Requirement: The lines to reproduce from the material below are those from the one containing "ATOM 302 O O" through the one containing "ATOM 312 C CA", both included; write them out exactly and add nothing.

---------- Data records ----------

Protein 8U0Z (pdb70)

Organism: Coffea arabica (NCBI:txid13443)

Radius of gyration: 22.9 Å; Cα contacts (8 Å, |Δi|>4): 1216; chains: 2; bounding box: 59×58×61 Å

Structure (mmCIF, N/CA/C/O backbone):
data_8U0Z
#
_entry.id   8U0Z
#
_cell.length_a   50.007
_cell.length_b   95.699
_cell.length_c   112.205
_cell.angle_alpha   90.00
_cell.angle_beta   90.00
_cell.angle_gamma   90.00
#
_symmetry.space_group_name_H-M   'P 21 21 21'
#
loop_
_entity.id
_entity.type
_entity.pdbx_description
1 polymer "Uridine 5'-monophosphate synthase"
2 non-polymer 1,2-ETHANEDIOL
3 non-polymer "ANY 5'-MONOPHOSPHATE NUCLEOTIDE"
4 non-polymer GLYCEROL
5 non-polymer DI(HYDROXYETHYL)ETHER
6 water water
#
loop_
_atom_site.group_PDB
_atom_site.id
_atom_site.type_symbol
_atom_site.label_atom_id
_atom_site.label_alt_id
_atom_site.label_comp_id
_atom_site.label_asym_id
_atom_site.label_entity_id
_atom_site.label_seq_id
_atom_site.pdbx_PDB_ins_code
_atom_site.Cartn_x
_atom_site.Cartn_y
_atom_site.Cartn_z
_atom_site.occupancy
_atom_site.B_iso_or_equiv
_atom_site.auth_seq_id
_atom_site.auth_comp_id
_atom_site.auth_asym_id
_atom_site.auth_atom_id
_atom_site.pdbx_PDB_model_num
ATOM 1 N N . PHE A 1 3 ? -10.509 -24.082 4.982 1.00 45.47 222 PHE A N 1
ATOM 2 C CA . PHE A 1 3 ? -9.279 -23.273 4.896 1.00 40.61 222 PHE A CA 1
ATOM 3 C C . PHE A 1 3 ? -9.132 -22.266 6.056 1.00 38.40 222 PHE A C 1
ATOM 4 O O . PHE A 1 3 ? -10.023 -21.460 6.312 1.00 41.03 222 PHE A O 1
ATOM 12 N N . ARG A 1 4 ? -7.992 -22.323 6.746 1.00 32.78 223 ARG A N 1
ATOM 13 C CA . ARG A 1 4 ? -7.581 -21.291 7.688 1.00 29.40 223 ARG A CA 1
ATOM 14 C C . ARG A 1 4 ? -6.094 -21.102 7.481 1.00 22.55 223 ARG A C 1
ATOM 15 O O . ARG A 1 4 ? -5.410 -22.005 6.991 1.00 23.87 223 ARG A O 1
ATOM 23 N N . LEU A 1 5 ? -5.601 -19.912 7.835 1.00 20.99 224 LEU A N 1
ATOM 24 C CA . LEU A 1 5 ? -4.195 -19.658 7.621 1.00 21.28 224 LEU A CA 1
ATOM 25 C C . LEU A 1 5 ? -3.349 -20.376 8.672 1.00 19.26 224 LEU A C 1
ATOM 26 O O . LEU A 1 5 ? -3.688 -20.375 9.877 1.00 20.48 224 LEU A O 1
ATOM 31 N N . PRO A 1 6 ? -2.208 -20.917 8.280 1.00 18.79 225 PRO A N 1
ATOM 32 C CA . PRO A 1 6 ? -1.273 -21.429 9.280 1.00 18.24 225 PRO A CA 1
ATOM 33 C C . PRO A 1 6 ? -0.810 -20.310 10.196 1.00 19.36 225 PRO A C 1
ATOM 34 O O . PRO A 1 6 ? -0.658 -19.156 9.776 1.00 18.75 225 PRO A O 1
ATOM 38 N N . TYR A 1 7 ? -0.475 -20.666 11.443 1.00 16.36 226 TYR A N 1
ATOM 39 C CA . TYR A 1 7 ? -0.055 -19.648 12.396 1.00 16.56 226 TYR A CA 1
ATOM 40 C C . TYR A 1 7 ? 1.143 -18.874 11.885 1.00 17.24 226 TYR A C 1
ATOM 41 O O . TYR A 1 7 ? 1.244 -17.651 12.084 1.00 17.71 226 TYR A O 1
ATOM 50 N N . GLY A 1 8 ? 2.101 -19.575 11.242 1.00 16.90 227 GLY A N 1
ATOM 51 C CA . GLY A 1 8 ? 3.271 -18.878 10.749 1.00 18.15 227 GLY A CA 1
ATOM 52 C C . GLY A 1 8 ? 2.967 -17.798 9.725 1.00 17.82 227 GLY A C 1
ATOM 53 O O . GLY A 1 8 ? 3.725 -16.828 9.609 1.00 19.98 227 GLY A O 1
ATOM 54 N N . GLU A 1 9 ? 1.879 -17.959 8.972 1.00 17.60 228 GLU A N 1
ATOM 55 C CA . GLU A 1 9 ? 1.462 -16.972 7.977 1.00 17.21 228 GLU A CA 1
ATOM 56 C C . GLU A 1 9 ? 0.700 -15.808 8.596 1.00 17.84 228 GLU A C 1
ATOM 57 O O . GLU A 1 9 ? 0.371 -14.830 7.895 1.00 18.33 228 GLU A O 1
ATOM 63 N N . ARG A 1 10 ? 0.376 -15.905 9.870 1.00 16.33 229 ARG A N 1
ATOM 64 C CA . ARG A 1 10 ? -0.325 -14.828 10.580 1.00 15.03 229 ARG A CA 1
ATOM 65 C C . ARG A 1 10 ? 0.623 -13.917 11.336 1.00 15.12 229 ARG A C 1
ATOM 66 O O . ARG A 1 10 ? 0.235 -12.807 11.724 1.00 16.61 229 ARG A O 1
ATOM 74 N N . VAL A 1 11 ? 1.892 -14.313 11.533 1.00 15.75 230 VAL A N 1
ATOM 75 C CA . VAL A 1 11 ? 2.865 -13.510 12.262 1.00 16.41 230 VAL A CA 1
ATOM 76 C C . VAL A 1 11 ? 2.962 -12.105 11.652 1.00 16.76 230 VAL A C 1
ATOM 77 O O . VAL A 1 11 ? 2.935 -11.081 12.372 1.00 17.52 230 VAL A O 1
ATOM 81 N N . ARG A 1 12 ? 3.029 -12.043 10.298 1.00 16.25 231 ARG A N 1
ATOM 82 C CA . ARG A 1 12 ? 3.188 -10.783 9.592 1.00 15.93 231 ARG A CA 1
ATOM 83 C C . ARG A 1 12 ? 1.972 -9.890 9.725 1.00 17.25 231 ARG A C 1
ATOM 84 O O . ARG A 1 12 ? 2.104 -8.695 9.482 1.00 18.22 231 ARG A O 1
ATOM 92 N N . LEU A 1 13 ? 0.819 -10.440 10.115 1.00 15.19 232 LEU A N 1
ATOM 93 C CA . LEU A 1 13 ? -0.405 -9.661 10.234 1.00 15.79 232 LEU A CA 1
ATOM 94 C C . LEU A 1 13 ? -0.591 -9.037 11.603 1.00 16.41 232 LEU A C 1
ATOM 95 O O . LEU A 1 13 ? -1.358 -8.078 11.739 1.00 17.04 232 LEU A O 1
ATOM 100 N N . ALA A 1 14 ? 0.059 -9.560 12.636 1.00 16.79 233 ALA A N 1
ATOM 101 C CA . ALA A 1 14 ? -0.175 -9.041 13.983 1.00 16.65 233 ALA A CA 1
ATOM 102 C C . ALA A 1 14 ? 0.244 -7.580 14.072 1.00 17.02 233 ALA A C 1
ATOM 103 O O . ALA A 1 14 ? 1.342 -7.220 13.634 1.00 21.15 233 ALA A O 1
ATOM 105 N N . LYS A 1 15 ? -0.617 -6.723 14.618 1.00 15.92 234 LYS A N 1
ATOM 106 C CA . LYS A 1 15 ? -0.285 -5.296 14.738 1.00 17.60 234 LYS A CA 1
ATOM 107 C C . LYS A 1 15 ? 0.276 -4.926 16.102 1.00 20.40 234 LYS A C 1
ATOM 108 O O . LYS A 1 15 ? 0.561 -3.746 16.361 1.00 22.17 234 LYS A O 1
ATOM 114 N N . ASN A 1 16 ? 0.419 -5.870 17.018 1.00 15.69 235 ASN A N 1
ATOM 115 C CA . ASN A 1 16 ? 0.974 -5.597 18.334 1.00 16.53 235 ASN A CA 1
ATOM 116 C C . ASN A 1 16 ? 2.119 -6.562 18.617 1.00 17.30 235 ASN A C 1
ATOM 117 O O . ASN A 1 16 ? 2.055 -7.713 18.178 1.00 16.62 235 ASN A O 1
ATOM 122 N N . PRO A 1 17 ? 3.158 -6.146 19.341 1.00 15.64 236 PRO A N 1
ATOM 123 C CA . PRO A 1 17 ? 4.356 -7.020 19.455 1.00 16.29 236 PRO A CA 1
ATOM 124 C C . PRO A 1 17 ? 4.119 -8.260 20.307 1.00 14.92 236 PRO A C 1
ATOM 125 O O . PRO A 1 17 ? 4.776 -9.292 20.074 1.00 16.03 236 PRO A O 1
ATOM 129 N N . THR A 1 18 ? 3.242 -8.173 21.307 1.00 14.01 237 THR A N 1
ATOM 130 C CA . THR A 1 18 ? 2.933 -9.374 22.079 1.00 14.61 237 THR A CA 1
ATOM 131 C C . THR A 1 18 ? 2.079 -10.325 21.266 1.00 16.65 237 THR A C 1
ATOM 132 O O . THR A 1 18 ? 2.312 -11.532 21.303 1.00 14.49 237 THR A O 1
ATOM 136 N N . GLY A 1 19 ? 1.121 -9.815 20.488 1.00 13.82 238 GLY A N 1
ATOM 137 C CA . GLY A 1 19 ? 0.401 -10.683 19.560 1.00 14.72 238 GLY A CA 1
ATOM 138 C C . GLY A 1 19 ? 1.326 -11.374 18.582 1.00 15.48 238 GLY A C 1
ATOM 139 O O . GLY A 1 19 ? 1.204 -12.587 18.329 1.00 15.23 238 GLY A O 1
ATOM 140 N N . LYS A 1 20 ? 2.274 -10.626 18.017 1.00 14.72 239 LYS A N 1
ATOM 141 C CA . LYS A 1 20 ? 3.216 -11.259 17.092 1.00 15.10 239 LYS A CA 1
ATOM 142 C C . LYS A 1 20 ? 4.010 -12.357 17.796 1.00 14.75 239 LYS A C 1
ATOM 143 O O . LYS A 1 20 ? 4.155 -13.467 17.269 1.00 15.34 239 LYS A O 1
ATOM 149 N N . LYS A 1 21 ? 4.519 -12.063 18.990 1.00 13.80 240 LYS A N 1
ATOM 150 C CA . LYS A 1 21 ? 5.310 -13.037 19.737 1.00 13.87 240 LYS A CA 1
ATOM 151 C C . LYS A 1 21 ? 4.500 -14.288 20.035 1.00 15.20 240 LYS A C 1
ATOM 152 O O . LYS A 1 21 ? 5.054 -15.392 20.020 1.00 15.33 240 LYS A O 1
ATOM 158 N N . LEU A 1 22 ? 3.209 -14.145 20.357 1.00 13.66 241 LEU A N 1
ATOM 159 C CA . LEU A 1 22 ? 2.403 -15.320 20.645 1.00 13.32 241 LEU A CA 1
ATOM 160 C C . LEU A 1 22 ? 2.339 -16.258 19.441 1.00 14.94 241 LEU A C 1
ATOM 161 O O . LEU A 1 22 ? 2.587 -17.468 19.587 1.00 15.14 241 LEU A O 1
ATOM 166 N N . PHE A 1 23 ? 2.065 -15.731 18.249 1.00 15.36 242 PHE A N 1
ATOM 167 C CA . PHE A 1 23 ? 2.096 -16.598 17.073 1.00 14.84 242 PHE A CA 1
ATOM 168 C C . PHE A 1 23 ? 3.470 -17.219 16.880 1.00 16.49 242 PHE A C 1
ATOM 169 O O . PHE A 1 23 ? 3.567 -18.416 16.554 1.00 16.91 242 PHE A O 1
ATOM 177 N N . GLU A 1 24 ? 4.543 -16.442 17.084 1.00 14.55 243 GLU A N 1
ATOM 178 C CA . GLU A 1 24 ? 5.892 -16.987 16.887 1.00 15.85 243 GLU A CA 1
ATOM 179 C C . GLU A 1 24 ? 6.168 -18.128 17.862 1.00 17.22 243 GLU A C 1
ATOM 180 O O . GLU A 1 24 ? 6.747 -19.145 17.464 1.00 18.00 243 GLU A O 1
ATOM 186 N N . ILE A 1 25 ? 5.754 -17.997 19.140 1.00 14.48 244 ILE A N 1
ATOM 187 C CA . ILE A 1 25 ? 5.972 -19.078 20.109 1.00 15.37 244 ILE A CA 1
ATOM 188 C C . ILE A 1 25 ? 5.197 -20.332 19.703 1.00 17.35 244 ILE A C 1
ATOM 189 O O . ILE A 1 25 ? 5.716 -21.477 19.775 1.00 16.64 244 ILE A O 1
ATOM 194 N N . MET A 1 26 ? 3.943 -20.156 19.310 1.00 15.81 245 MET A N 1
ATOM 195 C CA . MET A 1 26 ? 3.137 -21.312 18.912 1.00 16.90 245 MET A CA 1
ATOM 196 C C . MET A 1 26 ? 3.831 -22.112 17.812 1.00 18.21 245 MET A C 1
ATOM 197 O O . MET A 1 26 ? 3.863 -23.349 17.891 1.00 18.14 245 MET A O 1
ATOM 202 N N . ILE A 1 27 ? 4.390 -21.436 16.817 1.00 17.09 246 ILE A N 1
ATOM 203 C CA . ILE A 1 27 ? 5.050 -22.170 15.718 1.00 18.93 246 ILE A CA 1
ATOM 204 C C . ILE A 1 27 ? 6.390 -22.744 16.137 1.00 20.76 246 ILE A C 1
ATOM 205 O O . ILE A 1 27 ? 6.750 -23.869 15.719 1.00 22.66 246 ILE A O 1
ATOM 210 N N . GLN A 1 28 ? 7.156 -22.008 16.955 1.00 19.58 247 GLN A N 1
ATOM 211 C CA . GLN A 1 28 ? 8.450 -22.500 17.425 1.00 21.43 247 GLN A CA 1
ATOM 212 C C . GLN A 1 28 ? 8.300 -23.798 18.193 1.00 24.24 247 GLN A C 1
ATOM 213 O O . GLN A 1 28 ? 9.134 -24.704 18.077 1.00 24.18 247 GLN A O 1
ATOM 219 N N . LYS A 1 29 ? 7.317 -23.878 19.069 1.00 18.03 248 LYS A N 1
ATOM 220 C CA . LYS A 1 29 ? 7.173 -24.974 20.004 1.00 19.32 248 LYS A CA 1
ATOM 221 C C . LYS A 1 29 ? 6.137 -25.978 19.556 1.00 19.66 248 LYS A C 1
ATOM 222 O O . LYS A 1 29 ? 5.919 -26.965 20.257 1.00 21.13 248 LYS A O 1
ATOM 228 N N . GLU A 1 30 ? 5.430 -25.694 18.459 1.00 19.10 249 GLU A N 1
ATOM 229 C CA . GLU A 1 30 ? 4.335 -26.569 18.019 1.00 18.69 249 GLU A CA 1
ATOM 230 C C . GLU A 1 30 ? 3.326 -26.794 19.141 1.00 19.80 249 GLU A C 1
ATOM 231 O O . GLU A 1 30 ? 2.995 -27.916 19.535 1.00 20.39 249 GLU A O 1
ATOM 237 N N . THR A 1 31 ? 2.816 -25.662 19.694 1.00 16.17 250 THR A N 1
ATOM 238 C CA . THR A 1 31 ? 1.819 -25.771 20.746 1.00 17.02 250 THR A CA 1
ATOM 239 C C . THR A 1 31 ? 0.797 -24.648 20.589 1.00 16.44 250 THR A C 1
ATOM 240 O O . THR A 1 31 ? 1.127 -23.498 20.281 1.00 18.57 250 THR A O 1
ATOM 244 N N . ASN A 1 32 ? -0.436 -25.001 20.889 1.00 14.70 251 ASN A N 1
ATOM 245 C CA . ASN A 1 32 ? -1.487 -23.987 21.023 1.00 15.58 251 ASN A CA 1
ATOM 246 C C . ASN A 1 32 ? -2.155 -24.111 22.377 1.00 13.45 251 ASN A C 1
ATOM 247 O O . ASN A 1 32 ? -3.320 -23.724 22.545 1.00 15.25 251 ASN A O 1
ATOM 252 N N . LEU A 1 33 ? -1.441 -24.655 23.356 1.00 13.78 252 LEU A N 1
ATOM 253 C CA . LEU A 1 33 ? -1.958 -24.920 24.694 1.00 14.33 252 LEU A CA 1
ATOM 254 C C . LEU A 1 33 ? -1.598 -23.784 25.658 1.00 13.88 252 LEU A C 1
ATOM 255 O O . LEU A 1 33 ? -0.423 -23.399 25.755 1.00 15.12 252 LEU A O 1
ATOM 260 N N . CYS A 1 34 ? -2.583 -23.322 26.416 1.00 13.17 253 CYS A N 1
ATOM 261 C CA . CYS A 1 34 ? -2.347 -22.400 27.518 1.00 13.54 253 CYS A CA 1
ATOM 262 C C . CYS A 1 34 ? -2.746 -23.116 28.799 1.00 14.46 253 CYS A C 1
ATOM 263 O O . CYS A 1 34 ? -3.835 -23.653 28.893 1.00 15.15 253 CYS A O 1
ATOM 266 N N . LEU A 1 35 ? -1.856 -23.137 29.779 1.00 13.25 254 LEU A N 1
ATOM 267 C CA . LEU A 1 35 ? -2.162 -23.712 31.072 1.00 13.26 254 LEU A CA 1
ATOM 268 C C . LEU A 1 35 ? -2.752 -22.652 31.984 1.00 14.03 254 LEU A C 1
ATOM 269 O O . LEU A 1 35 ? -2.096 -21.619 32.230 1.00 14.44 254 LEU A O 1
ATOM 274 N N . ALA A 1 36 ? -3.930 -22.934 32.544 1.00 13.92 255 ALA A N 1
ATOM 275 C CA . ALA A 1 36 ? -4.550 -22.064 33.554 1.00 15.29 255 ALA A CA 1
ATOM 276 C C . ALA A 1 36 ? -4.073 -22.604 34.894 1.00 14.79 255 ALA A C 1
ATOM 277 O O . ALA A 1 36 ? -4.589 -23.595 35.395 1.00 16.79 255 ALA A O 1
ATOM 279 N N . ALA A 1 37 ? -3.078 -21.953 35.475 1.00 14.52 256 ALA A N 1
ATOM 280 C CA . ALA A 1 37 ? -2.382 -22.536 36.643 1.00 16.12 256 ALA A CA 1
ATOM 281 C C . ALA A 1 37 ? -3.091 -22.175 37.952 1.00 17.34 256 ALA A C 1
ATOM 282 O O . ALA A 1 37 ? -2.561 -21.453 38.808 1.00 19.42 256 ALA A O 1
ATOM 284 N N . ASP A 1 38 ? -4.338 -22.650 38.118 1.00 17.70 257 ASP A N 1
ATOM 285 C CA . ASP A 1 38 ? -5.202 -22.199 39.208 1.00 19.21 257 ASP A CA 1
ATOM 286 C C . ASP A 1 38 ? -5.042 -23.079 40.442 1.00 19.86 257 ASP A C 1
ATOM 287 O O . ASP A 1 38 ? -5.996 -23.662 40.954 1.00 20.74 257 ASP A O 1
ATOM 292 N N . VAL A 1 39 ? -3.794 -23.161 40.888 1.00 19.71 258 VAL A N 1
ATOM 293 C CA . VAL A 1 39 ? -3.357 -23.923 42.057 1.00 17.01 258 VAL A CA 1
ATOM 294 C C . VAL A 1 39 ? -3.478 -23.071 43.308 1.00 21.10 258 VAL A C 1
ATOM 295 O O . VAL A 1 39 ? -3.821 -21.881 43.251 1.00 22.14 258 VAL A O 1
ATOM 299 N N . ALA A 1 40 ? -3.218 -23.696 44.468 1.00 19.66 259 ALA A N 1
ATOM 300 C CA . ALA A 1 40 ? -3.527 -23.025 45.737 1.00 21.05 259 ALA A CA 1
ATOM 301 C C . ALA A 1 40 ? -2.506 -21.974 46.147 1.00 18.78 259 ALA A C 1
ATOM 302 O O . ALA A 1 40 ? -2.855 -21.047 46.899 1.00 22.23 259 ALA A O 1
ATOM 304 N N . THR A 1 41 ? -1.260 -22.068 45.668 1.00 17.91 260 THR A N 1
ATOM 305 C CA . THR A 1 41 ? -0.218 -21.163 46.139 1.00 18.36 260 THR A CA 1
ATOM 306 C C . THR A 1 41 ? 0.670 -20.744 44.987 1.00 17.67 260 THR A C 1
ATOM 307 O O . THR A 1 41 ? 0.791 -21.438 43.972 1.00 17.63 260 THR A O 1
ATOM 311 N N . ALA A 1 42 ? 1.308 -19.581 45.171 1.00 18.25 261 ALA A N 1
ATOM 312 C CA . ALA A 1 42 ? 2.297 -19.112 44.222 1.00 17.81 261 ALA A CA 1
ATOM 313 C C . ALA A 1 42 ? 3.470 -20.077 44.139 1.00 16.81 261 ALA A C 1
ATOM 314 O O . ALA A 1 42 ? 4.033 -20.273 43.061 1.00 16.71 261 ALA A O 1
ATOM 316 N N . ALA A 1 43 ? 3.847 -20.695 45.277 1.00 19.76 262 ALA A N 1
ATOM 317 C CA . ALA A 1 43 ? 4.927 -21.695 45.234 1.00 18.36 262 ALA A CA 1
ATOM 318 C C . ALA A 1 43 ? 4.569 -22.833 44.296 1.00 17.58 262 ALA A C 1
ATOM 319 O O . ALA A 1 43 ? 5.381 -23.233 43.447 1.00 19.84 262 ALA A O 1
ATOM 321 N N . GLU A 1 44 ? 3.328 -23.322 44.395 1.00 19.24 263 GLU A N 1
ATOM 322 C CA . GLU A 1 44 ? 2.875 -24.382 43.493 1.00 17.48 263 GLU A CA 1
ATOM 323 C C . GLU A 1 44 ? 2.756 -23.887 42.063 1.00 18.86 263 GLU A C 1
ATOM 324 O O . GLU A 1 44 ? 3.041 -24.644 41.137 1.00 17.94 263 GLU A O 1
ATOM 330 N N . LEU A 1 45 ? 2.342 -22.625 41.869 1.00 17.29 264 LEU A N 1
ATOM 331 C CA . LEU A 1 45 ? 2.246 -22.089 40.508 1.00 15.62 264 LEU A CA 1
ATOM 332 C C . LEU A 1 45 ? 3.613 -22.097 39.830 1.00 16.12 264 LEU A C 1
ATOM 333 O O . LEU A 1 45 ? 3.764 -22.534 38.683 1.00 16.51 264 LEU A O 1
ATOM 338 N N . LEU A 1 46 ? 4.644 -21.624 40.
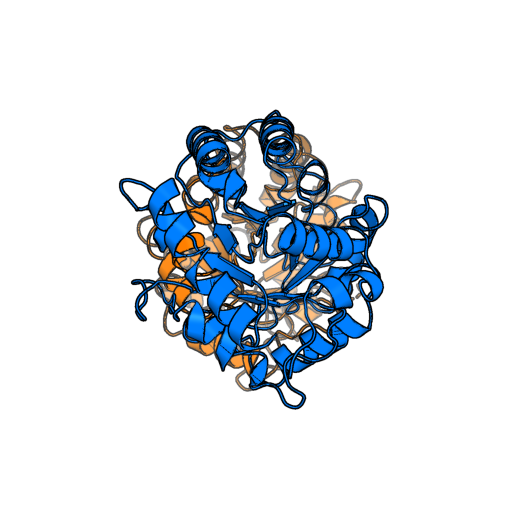553 1.00 16.10 265 LEU A N 1
ATOM 339 C CA . LEU A 1 46 ? 5.965 -21.559 39.935 1.00 15.98 265 LEU A CA 1
ATOM 340 C C . LEU A 1 46 ? 6.477 -22.974 39.640 1.00 18.70 265 LEU A C 1
ATOM 341 O O . LEU A 1 46 ? 7.108 -23.206 38.608 1.00 18.96 265 LEU A O 1
ATOM 346 N N . ASP A 1 47 ? 6.166 -23.923 40.530 1.00 17.58 266 ASP A N 1
ATOM 347 C CA . ASP A 1 47 ? 6.603 -25.307 40.298 1.00 19.52 266 ASP A CA 1
ATOM 348 C C . ASP A 1 47 ? 5.916 -25.901 39.072 1.00 17.60 266 ASP A C 1
ATOM 349 O O . ASP A 1 47 ? 6.572 -26.487 38.217 1.00 19.25 266 ASP A O 1
ATOM 354 N N . ILE A 1 48 ? 4.599 -25.730 38.952 1.00 16.71 267 ILE A N 1
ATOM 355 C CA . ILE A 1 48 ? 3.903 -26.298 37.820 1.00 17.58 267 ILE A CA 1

----------

Exercise result:
ATOM 302 O O . ALA A 1 40 ? -2.855 -21.047 46.899 1.00 22.23 259 ALA A O 1
ATOM 304 N N . THR A 1 41 ? -1.260 -22.068 45.668 1.00 17.91 260 THR A N 1
ATOM 305 C CA . THR A 1 41 ? -0.218 -21.163 46.139 1.00 18.36 260 THR A CA 1
ATOM 306 C C . THR A 1 41 ? 0.670 -20.744 44.987 1.00 17.67 260 THR A C 1
ATOM 307 O O . THR A 1 41 ? 0.791 -21.438 43.972 1.00 17.63 260 THR A O 1
ATOM 311 N N . ALA A 1 42 ? 1.308 -19.581 45.171 1.00 18.25 261 ALA A N 1
ATOM 312 C CA . ALA A 1 42 ? 2.297 -19.112 44.222 1.00 17.81 261 ALA A CA 1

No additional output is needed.